• [WHAT IS REQUIRED]: Give back an exact copy of the lines from the start of the material through the line bearing "ATOM 33 C CA". Include both ends and nothing else.

• [DATA FOR THIS EXERCISE]:
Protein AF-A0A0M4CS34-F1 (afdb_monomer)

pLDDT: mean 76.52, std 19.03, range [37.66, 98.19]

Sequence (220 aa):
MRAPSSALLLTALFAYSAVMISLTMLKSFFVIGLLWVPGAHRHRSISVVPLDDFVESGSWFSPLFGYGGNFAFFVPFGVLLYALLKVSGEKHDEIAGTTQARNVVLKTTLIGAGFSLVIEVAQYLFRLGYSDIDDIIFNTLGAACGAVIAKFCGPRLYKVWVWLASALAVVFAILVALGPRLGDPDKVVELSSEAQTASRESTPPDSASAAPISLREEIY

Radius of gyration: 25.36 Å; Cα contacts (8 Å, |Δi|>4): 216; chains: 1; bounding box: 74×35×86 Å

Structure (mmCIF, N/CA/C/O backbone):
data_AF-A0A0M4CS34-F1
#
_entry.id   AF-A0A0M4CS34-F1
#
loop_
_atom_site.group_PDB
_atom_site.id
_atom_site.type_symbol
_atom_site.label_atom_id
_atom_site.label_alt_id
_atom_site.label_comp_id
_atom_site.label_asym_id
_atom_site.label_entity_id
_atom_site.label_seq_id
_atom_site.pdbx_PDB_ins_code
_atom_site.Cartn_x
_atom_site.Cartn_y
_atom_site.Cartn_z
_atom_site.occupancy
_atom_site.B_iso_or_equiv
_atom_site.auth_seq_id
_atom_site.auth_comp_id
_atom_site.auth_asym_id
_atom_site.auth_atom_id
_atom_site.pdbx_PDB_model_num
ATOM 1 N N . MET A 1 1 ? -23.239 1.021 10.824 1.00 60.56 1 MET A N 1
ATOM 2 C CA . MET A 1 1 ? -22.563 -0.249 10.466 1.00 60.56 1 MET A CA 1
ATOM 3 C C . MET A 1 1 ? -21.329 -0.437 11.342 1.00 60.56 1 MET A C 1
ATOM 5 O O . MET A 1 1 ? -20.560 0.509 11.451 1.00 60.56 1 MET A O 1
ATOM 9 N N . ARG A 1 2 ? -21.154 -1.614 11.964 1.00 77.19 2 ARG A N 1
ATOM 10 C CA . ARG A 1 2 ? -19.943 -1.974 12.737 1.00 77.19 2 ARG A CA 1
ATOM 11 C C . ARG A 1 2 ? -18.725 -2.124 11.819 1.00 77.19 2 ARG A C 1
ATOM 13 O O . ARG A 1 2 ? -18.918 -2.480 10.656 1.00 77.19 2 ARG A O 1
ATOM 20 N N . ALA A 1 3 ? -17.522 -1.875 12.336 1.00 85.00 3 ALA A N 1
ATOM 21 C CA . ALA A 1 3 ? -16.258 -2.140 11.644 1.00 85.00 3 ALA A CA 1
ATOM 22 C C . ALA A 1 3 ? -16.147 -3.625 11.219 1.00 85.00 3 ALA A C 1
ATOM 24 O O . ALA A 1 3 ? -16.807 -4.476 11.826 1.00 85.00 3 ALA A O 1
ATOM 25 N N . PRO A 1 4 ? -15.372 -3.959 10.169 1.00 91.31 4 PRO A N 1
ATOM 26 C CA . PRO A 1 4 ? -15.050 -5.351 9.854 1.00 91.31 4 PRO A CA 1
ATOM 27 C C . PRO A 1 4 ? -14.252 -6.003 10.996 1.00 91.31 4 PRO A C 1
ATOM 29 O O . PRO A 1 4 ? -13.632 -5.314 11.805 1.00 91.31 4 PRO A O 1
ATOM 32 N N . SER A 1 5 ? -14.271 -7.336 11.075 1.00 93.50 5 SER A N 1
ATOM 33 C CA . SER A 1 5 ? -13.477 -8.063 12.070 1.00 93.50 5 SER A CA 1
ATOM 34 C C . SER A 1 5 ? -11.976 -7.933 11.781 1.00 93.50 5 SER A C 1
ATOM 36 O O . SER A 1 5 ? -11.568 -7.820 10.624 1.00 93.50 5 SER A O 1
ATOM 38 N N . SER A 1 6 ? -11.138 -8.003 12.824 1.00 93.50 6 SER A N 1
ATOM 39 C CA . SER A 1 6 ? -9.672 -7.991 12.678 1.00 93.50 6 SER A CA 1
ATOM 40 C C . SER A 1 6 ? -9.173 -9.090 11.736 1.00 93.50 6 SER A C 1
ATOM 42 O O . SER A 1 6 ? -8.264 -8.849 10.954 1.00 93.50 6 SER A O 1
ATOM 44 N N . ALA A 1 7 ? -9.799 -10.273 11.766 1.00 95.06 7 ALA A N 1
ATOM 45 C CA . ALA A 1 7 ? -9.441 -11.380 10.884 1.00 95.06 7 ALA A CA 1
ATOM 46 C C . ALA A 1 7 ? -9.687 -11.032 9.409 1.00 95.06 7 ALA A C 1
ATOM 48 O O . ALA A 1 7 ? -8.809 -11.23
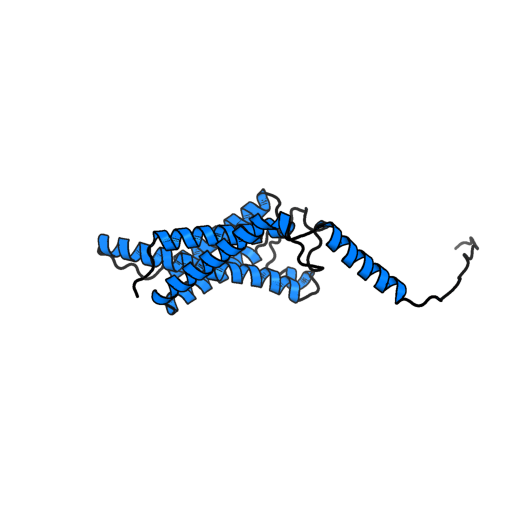6 8.583 1.00 95.06 7 ALA A O 1
ATOM 49 N N . LEU A 1 8 ? -10.836 -10.425 9.089 1.00 95.56 8 LEU A N 1
ATOM 50 C CA . LEU A 1 8 ? -11.153 -10.016 7.721 1.00 95.56 8 LEU A CA 1
ATOM 51 C C . LEU A 1 8 ? -10.202 -8.921 7.215 1.00 95.56 8 LEU A C 1
ATOM 53 O O . LEU A 1 8 ? -9.762 -8.965 6.070 1.00 95.56 8 LEU A O 1
ATOM 57 N N . LEU A 1 9 ? -9.864 -7.955 8.077 1.00 96.69 9 LEU A N 1
ATOM 58 C CA . LEU A 1 9 ? -8.871 -6.922 7.771 1.00 96.69 9 LEU A CA 1
ATOM 59 C C . LEU A 1 9 ? -7.487 -7.523 7.519 1.00 96.69 9 LEU A C 1
ATOM 61 O O . LEU A 1 9 ? -6.829 -7.135 6.560 1.00 96.69 9 LEU A O 1
ATOM 65 N N . LEU A 1 10 ? -7.069 -8.482 8.347 1.00 97.12 10 LEU A N 1
ATOM 66 C CA . LEU A 1 10 ? -5.798 -9.182 8.191 1.00 97.12 10 LEU A CA 1
ATOM 67 C C . LEU A 1 10 ? -5.754 -9.980 6.883 1.00 97.12 10 LEU A C 1
ATOM 69 O O . LEU A 1 10 ? -4.770 -9.890 6.157 1.00 97.12 10 LEU A O 1
ATOM 73 N N . THR A 1 11 ? -6.822 -10.711 6.551 1.00 97.38 11 THR A N 1
ATOM 74 C CA . THR A 1 11 ? -6.917 -11.458 5.290 1.00 97.38 11 THR A CA 1
ATOM 75 C C . THR A 1 11 ? -6.851 -10.528 4.081 1.00 97.38 11 THR A C 1
ATOM 77 O O . THR A 1 11 ? -6.089 -10.794 3.156 1.00 97.38 11 THR A O 1
ATOM 80 N N . ALA A 1 12 ? -7.602 -9.422 4.090 1.00 97.31 12 ALA A N 1
ATOM 81 C CA . ALA A 1 12 ? -7.579 -8.452 2.998 1.00 97.31 12 ALA A CA 1
ATOM 82 C C . ALA A 1 12 ? -6.213 -7.766 2.863 1.00 97.31 12 ALA A C 1
ATOM 84 O O . ALA A 1 12 ? -5.724 -7.605 1.748 1.00 97.31 12 ALA A O 1
ATOM 85 N N . LEU A 1 13 ? -5.581 -7.404 3.986 1.00 97.88 13 LEU A N 1
ATOM 86 C CA . LEU A 1 13 ? -4.232 -6.843 4.006 1.00 97.88 13 LEU A CA 1
ATOM 87 C C . LEU A 1 13 ? -3.225 -7.827 3.410 1.00 97.88 13 LEU A C 1
ATOM 89 O O . LEU A 1 13 ? -2.469 -7.446 2.528 1.00 97.88 13 LEU A O 1
ATOM 93 N N . PHE A 1 14 ? -3.251 -9.091 3.836 1.00 97.31 14 PHE A N 1
ATOM 94 C CA . PHE A 1 14 ? -2.357 -10.121 3.313 1.00 97.31 14 PHE A CA 1
ATOM 95 C C . PHE A 1 14 ? -2.558 -10.348 1.809 1.00 97.31 14 PHE A C 1
ATOM 97 O O . PHE A 1 14 ? -1.589 -10.349 1.053 1.00 97.31 14 PHE A O 1
ATOM 104 N N . ALA A 1 15 ? -3.811 -10.485 1.362 1.00 96.56 15 ALA A N 1
ATOM 105 C CA . ALA A 1 15 ? -4.134 -10.664 -0.050 1.00 96.56 15 ALA A CA 1
ATOM 106 C C . ALA A 1 15 ? -3.674 -9.465 -0.895 1.00 96.56 15 ALA A C 1
ATOM 108 O O . ALA A 1 15 ? -3.043 -9.647 -1.933 1.00 96.56 15 ALA A O 1
ATOM 109 N N . TYR A 1 16 ? -3.926 -8.240 -0.428 1.00 97.19 16 TYR A N 1
ATOM 110 C CA . TYR A 1 16 ? -3.472 -7.025 -1.100 1.00 97.19 16 TYR A CA 1
ATOM 111 C C . TYR A 1 16 ? -1.946 -6.914 -1.126 1.00 97.19 16 TYR A C 1
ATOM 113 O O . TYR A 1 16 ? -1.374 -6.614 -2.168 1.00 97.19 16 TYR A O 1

• [ANSWER FOR THIS EXERCISE]:
Protein AF-A0A0M4CS34-F1 (afdb_monomer)

pLDDT: mean 76.52, std 19.03, range [37.66, 98.19]

Sequence (220 aa):
MRAPSSALLLTALFAYSAVMISLTMLKSFFVIGLLWVPGAHRHRSISVVPLDDFVESGSWFSPLFGYGGNFAFFVPFGVLLYALLKVSGEKHDEIAGTTQARNVVLKTTLIGAGFSLVIEVAQYLFRLGYSDIDDIIFNTLGAACGAVIAKFCGPRLYKVWVWLASALAVVFAILVALGPRLGDPDKVVELSSEAQTASRESTPPDSASAAPISLREEIY

Radius of gyration: 25.36 Å; Cα contacts (8 Å, |Δi|>4): 216; chains: 1; bounding box: 74×35×86 Å

Structure (mmCIF, N/CA/C/O backbone):
data_AF-A0A0M4CS34-F1
#
_entry.id   AF-A0A0M4CS34-F1
#
loop_
_atom_site.group_PDB
_atom_site.id
_atom_site.type_symbol
_atom_site.label_atom_id
_atom_site.label_alt_id
_atom_site.label_comp_id
_atom_site.label_asym_id
_atom_site.label_entity_id
_atom_site.label_seq_id
_atom_site.pdbx_PDB_ins_code
_atom_site.Cartn_x
_atom_site.Cartn_y
_atom_site.Cartn_z
_atom_site.occupancy
_atom_site.B_iso_or_equiv
_atom_site.auth_seq_id
_atom_site.auth_comp_id
_atom_site.auth_asym_id
_atom_site.auth_atom_id
_atom_site.pdbx_PDB_model_num
ATOM 1 N N . MET A 1 1 ? -23.239 1.021 10.824 1.00 60.56 1 MET A N 1
ATOM 2 C CA . MET A 1 1 ? -22.563 -0.249 10.466 1.00 60.56 1 MET A CA 1
ATOM 3 C C . MET A 1 1 ? -21.329 -0.437 11.342 1.00 60.56 1 MET A C 1
ATOM 5 O O . MET A 1 1 ? -20.560 0.509 11.451 1.00 60.56 1 MET A O 1
ATOM 9 N N . ARG A 1 2 ? -21.154 -1.614 11.964 1.00 77.19 2 ARG A N 1
ATOM 10 C CA . ARG A 1 2 ? -19.943 -1.974 12.737 1.00 77.19 2 ARG A CA 1
ATOM 11 C C . ARG A 1 2 ? -18.725 -2.124 11.819 1.00 77.19 2 ARG A C 1
ATOM 13 O O . ARG A 1 2 ? -18.918 -2.480 10.656 1.00 77.19 2 ARG A O 1
ATOM 20 N N . ALA A 1 3 ? -17.522 -1.875 12.336 1.00 85.00 3 ALA A N 1
ATOM 21 C CA . ALA A 1 3 ? -16.258 -2.140 11.644 1.00 85.00 3 ALA A CA 1
ATOM 22 C C . ALA A 1 3 ? -16.147 -3.625 11.219 1.00 85.00 3 ALA A C 1
ATOM 24 O O . ALA A 1 3 ? -16.807 -4.476 11.826 1.00 85.00 3 ALA A O 1
ATOM 25 N N . PRO A 1 4 ? -15.372 -3.959 10.169 1.00 91.31 4 PRO A N 1
ATOM 26 C CA . PRO A 1 4 ? -15.050 -5.351 9.854 1.00 91.31 4 PRO A CA 1
ATOM 27 C C . PRO A 1 4 ? -14.252 -6.003 10.996 1.00 91.31 4 PRO A C 1
ATOM 29 O O . PRO A 1 4 ? -13.632 -5.314 11.805 1.00 91.31 4 PRO A O 1
ATOM 32 N N . SER A 1 5 ? -14.271 -7.336 11.075 1.00 93.50 5 SER A N 1
ATOM 33 C CA . SER A 1 5 ? -13.477 -8.063 12.070 1.00 93.50 5 SER A CA 1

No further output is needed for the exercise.